McDonald also co-wrote former Los Angeles Mayor Richard Riordan's memoir, The Mayor: How I Turned Around Los Angeles after Riots, an Earthquake, and the OJ Simpson Murder Trial. The book was a New York Times and Los Angeles Times best seller.

And he wrote a book about Los Angeles–based AIDS Healthcare Foundation, the world's largest HIV/AIDS medical-care nonprofit that operates in 45 countries and serves more than 1.6 million patients. The book is titled Righteous Rebels: AIDS Healthcare Foundation's Crusade to Change the World. In a review, The Lancet, the global health journal, noted: "McDonald has managed a deft balancing act with this book: on one hand providing a fascinating inside view of a billion-dollar non-profit organisation, while on the other hand providing a history of both the AIDS Healthcare Foundation and the AIDS crisis, full of human interest and compelling portraits of the major players in the organisation."

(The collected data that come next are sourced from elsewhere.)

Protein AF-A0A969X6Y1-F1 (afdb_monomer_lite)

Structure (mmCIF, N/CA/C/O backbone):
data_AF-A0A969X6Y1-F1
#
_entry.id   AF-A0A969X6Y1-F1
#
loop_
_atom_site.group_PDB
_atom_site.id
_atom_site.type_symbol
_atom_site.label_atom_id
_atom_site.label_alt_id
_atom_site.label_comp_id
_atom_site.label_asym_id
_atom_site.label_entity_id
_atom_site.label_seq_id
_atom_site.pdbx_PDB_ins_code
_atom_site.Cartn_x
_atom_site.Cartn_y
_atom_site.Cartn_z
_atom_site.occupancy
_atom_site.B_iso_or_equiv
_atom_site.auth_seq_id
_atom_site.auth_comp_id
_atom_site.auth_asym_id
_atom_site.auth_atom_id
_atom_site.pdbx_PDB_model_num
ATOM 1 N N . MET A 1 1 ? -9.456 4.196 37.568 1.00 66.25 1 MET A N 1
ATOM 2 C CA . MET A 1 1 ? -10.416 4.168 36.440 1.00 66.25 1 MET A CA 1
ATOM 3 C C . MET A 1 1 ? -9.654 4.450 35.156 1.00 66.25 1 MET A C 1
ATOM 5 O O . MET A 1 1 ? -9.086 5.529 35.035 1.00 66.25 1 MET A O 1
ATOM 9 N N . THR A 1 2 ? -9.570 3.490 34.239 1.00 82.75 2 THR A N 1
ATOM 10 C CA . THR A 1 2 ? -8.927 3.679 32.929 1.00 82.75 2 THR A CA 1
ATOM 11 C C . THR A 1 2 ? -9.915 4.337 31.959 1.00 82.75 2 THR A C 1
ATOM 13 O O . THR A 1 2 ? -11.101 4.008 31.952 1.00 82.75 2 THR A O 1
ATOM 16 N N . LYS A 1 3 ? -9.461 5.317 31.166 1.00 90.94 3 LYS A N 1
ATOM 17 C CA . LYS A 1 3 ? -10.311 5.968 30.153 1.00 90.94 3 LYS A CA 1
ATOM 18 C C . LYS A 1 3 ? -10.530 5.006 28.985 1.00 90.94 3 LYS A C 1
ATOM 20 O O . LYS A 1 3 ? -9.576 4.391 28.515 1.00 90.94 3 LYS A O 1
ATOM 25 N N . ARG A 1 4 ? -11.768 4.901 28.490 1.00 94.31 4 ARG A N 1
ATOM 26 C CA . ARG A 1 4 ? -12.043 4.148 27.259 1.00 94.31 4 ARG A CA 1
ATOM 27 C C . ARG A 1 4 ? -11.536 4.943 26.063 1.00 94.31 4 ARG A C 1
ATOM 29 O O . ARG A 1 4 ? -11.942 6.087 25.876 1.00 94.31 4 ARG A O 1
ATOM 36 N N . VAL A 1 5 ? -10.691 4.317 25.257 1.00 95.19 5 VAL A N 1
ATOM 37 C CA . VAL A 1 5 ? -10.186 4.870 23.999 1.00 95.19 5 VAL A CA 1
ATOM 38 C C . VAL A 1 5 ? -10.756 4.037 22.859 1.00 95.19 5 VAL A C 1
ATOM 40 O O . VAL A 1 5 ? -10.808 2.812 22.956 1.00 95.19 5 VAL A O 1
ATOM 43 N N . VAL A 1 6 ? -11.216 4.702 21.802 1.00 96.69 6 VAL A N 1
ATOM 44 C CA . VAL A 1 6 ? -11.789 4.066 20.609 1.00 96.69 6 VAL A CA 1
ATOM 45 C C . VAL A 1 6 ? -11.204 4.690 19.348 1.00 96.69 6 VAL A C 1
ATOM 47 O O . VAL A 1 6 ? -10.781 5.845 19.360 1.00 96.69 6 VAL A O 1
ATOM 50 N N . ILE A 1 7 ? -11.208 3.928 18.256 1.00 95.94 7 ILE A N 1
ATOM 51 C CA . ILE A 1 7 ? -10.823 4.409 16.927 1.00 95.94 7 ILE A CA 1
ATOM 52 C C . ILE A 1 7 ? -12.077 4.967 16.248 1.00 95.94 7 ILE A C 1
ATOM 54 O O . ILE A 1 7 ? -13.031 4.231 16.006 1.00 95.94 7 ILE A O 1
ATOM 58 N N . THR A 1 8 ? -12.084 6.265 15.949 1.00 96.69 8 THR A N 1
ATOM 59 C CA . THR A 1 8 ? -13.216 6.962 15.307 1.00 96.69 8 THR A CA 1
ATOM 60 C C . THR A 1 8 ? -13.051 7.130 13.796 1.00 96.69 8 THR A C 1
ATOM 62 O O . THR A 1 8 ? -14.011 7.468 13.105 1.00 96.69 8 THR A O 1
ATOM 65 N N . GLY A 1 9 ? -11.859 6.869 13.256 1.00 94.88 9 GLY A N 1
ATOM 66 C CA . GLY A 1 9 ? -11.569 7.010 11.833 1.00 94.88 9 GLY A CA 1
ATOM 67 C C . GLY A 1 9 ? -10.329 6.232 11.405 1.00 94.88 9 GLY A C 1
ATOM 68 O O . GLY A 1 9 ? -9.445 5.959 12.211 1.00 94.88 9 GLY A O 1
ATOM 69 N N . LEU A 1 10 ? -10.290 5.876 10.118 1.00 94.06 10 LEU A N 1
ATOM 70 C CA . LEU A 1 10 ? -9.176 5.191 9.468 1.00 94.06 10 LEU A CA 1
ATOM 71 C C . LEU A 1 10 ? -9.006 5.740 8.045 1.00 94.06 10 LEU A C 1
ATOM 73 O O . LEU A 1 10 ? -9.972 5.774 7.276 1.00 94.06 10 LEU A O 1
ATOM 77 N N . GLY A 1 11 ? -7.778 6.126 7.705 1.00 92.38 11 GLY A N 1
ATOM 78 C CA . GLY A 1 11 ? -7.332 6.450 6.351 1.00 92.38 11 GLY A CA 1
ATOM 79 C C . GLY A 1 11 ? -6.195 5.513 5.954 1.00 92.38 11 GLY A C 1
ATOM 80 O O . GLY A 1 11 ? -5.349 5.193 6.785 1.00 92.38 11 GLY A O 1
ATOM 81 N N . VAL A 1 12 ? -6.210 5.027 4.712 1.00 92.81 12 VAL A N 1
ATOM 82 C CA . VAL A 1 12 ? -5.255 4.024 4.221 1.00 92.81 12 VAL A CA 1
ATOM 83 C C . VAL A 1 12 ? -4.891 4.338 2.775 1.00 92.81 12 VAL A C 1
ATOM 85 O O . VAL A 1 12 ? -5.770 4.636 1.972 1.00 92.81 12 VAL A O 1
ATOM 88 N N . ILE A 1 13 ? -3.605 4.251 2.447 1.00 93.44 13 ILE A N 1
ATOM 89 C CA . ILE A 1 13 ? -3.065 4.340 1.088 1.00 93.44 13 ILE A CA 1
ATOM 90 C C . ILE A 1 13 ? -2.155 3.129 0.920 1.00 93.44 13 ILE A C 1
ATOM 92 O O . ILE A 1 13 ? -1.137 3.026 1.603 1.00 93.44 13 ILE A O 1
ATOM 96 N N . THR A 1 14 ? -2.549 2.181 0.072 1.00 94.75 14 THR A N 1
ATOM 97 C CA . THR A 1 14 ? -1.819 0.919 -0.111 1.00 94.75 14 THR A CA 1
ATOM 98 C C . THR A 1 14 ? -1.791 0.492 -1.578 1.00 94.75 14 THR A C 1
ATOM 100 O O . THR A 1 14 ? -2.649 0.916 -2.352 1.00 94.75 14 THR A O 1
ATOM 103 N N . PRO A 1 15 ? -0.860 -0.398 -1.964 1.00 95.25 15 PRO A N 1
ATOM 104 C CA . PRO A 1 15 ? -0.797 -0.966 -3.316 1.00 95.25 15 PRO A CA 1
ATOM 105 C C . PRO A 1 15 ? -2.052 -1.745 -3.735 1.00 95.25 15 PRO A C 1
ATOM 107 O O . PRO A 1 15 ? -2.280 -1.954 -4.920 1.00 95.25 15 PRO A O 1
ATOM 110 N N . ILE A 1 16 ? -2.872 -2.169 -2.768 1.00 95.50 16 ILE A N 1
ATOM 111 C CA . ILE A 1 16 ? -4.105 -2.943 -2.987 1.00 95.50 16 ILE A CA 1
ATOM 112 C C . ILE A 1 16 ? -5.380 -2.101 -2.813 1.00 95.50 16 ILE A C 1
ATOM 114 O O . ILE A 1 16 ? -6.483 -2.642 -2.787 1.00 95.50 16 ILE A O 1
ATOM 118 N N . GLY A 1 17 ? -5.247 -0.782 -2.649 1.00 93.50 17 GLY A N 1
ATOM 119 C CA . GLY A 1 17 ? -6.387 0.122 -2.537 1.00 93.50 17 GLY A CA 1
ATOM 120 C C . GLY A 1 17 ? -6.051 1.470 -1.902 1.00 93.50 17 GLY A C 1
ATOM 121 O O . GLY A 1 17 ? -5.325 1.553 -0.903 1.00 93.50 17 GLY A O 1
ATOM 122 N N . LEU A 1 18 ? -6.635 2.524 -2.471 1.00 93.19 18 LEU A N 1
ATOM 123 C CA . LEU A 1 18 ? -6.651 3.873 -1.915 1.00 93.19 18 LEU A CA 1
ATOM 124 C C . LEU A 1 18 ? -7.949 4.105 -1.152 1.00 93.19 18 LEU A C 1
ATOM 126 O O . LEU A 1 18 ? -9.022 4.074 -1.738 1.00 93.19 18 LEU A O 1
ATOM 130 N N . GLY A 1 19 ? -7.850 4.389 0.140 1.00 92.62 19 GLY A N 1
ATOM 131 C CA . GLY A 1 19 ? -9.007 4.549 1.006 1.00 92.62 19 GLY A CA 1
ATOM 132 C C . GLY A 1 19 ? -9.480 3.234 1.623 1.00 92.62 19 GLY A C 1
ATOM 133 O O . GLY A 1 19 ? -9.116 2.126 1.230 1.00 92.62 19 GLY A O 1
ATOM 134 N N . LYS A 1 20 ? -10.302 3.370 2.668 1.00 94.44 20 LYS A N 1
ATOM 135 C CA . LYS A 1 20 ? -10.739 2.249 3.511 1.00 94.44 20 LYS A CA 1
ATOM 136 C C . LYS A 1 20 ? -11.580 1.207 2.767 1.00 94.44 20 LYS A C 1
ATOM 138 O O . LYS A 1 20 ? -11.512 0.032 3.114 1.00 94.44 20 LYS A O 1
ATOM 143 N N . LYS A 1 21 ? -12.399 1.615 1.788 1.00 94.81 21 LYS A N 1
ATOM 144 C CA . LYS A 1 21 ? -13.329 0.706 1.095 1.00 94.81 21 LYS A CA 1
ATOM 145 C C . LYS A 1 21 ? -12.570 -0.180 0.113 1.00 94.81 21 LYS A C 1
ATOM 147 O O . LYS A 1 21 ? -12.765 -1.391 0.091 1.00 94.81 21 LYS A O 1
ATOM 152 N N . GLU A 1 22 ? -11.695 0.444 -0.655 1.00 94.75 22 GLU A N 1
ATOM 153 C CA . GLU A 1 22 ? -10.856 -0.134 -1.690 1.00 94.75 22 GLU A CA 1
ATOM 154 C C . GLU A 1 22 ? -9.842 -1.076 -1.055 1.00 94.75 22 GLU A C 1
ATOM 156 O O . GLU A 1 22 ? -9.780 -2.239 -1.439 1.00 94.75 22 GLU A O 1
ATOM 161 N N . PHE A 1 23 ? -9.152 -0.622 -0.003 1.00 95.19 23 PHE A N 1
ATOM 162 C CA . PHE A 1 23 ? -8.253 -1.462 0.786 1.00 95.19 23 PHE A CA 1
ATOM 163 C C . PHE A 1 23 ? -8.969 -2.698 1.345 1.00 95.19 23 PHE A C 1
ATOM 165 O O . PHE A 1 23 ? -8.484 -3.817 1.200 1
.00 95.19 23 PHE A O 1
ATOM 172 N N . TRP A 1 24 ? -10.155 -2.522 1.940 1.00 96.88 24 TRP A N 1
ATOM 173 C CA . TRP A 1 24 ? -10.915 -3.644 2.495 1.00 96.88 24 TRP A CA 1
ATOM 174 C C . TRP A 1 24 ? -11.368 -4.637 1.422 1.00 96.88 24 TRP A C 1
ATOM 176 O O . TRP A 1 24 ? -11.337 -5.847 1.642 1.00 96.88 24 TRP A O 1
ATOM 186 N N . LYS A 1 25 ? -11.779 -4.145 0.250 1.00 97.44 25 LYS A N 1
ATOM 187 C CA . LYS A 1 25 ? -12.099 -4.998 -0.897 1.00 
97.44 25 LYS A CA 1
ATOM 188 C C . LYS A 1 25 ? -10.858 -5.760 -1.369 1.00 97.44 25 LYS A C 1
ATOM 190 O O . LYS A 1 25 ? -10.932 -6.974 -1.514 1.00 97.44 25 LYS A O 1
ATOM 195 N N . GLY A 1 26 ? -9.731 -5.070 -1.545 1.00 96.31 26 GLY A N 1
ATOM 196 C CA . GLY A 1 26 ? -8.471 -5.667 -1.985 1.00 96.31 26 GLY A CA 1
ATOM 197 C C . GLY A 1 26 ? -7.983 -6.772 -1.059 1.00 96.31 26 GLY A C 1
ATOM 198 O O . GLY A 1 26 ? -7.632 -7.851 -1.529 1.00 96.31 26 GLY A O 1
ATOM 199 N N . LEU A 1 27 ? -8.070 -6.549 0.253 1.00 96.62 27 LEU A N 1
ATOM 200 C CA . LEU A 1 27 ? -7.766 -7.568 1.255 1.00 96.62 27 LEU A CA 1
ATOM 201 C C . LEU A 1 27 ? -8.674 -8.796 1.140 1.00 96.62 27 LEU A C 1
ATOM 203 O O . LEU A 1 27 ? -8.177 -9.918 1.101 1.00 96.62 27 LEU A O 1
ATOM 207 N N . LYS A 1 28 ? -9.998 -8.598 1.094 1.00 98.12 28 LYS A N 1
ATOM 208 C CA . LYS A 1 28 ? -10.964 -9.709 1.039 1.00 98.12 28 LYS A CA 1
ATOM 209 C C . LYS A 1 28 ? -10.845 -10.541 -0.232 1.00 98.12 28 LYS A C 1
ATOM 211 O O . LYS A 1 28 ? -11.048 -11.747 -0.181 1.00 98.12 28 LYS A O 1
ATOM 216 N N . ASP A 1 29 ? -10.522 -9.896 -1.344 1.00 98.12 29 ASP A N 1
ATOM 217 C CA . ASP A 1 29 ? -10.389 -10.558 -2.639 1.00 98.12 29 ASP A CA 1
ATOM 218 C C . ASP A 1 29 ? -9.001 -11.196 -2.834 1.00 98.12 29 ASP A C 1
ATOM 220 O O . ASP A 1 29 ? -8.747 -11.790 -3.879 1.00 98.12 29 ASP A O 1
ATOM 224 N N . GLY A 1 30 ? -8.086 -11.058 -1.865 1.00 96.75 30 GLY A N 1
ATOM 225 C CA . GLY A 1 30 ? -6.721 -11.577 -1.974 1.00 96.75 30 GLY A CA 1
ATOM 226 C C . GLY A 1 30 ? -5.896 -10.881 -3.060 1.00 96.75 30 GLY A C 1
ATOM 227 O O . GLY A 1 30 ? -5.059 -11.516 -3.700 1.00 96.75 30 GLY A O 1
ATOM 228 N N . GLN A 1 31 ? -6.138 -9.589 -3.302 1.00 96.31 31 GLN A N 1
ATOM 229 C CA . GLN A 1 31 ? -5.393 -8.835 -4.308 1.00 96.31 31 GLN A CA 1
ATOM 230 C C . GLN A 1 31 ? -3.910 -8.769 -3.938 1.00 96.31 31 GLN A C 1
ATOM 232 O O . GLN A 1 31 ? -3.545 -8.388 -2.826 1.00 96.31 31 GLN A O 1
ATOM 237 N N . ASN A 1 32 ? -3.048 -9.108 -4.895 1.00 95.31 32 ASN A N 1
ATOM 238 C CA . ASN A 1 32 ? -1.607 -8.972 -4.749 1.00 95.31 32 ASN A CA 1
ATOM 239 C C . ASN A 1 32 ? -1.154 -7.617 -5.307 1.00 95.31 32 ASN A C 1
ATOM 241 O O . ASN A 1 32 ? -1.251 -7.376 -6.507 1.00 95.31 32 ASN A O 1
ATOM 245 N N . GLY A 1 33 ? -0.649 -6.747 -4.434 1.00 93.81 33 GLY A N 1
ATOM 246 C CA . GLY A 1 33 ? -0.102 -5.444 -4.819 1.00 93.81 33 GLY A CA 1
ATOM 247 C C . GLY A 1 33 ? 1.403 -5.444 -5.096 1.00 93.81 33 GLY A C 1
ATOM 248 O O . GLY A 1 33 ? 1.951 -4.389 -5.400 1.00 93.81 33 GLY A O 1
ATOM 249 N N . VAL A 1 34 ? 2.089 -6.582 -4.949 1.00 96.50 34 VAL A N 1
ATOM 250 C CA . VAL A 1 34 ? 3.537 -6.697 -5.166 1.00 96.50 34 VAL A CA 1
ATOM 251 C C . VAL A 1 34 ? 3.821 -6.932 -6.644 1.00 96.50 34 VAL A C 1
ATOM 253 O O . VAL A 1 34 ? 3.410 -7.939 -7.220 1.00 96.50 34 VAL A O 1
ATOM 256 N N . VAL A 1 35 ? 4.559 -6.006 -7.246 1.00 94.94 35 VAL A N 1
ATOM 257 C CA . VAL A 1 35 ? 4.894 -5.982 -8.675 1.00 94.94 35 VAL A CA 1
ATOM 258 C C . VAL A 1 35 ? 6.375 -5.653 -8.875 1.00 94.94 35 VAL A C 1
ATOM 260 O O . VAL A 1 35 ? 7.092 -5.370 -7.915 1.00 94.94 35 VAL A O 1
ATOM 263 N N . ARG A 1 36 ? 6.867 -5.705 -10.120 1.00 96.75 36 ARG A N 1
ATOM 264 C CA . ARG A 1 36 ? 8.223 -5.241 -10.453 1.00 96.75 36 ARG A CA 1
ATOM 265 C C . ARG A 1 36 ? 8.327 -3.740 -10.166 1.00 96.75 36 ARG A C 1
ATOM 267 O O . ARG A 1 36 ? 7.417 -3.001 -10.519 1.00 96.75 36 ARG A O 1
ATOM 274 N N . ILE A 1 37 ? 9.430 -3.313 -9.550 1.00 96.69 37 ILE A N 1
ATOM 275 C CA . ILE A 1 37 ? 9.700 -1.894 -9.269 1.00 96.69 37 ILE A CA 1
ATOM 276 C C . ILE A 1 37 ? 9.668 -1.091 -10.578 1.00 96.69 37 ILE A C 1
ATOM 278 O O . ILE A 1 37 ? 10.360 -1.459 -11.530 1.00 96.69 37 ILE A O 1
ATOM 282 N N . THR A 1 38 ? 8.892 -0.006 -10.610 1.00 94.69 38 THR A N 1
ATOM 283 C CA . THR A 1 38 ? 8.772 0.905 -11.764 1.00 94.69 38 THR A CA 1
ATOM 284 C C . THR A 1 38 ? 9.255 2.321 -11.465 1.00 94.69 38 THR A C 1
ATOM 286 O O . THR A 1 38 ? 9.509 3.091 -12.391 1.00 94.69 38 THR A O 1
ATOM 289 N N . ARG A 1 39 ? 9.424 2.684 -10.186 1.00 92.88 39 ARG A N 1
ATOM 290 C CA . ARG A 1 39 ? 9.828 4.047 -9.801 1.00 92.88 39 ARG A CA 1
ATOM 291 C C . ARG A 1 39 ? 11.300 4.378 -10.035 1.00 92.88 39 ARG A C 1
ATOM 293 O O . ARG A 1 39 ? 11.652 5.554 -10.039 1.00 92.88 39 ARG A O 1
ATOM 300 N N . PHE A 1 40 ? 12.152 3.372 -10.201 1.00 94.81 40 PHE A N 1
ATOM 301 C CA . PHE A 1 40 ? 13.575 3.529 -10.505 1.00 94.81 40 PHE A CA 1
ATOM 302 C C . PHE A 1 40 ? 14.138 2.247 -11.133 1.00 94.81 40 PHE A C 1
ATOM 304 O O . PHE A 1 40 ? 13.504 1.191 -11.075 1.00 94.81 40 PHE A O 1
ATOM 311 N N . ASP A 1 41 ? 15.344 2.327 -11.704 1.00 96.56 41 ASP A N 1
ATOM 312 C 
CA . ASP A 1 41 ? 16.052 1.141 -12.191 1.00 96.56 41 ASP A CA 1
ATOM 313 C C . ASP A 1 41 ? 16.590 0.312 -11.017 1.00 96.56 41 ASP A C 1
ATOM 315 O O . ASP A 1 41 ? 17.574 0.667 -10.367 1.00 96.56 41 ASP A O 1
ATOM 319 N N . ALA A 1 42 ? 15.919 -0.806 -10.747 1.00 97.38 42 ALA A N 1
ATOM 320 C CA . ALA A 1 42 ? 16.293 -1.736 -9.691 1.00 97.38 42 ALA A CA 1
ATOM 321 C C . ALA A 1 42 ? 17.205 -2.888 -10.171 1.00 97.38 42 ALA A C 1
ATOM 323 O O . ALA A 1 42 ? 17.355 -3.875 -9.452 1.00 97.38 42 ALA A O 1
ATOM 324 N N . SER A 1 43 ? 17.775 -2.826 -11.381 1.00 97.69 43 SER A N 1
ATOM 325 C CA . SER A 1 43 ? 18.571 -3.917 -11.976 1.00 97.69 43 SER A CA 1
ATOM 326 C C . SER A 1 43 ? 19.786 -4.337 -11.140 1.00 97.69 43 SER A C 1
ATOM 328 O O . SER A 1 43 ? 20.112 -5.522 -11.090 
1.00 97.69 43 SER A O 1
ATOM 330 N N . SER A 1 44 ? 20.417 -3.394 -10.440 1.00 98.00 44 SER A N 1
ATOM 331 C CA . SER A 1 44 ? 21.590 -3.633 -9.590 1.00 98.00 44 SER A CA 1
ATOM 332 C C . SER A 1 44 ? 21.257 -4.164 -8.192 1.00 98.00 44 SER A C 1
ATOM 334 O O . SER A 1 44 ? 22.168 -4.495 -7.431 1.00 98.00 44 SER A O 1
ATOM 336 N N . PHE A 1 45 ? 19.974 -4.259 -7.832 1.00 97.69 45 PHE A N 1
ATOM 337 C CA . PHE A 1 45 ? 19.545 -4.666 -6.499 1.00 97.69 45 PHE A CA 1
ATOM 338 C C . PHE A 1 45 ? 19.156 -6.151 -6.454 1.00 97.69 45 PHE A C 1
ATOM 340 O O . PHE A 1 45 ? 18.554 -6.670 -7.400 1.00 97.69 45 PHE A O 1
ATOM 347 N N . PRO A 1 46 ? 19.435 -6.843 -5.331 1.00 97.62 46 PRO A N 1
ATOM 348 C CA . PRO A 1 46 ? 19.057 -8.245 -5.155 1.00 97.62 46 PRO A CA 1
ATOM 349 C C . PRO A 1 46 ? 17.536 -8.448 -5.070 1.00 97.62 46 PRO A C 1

McDonald was later the historical consultant for Keeping the Promise: AHF 30 Years, a documentary narrated by actress Meryl Streep.

He is currently the advocacy journalist for Housing Is A Human Right, the housing advocacy division of AIDS Healthcare Foundation and one of the leading housing justice organizations in the United States. His work there earned him the "Best Activism Journalism" award from the Los Angeles Press Club. In 2022, McDonald wrote a short book, Selling Off California: The Untold Story, about the powerful alliances and devastating policies that fuel the housing affordability and homelessness crises in California. It was a finalist for a Los Angeles Press Club award. He was born in Newark, New Jersey.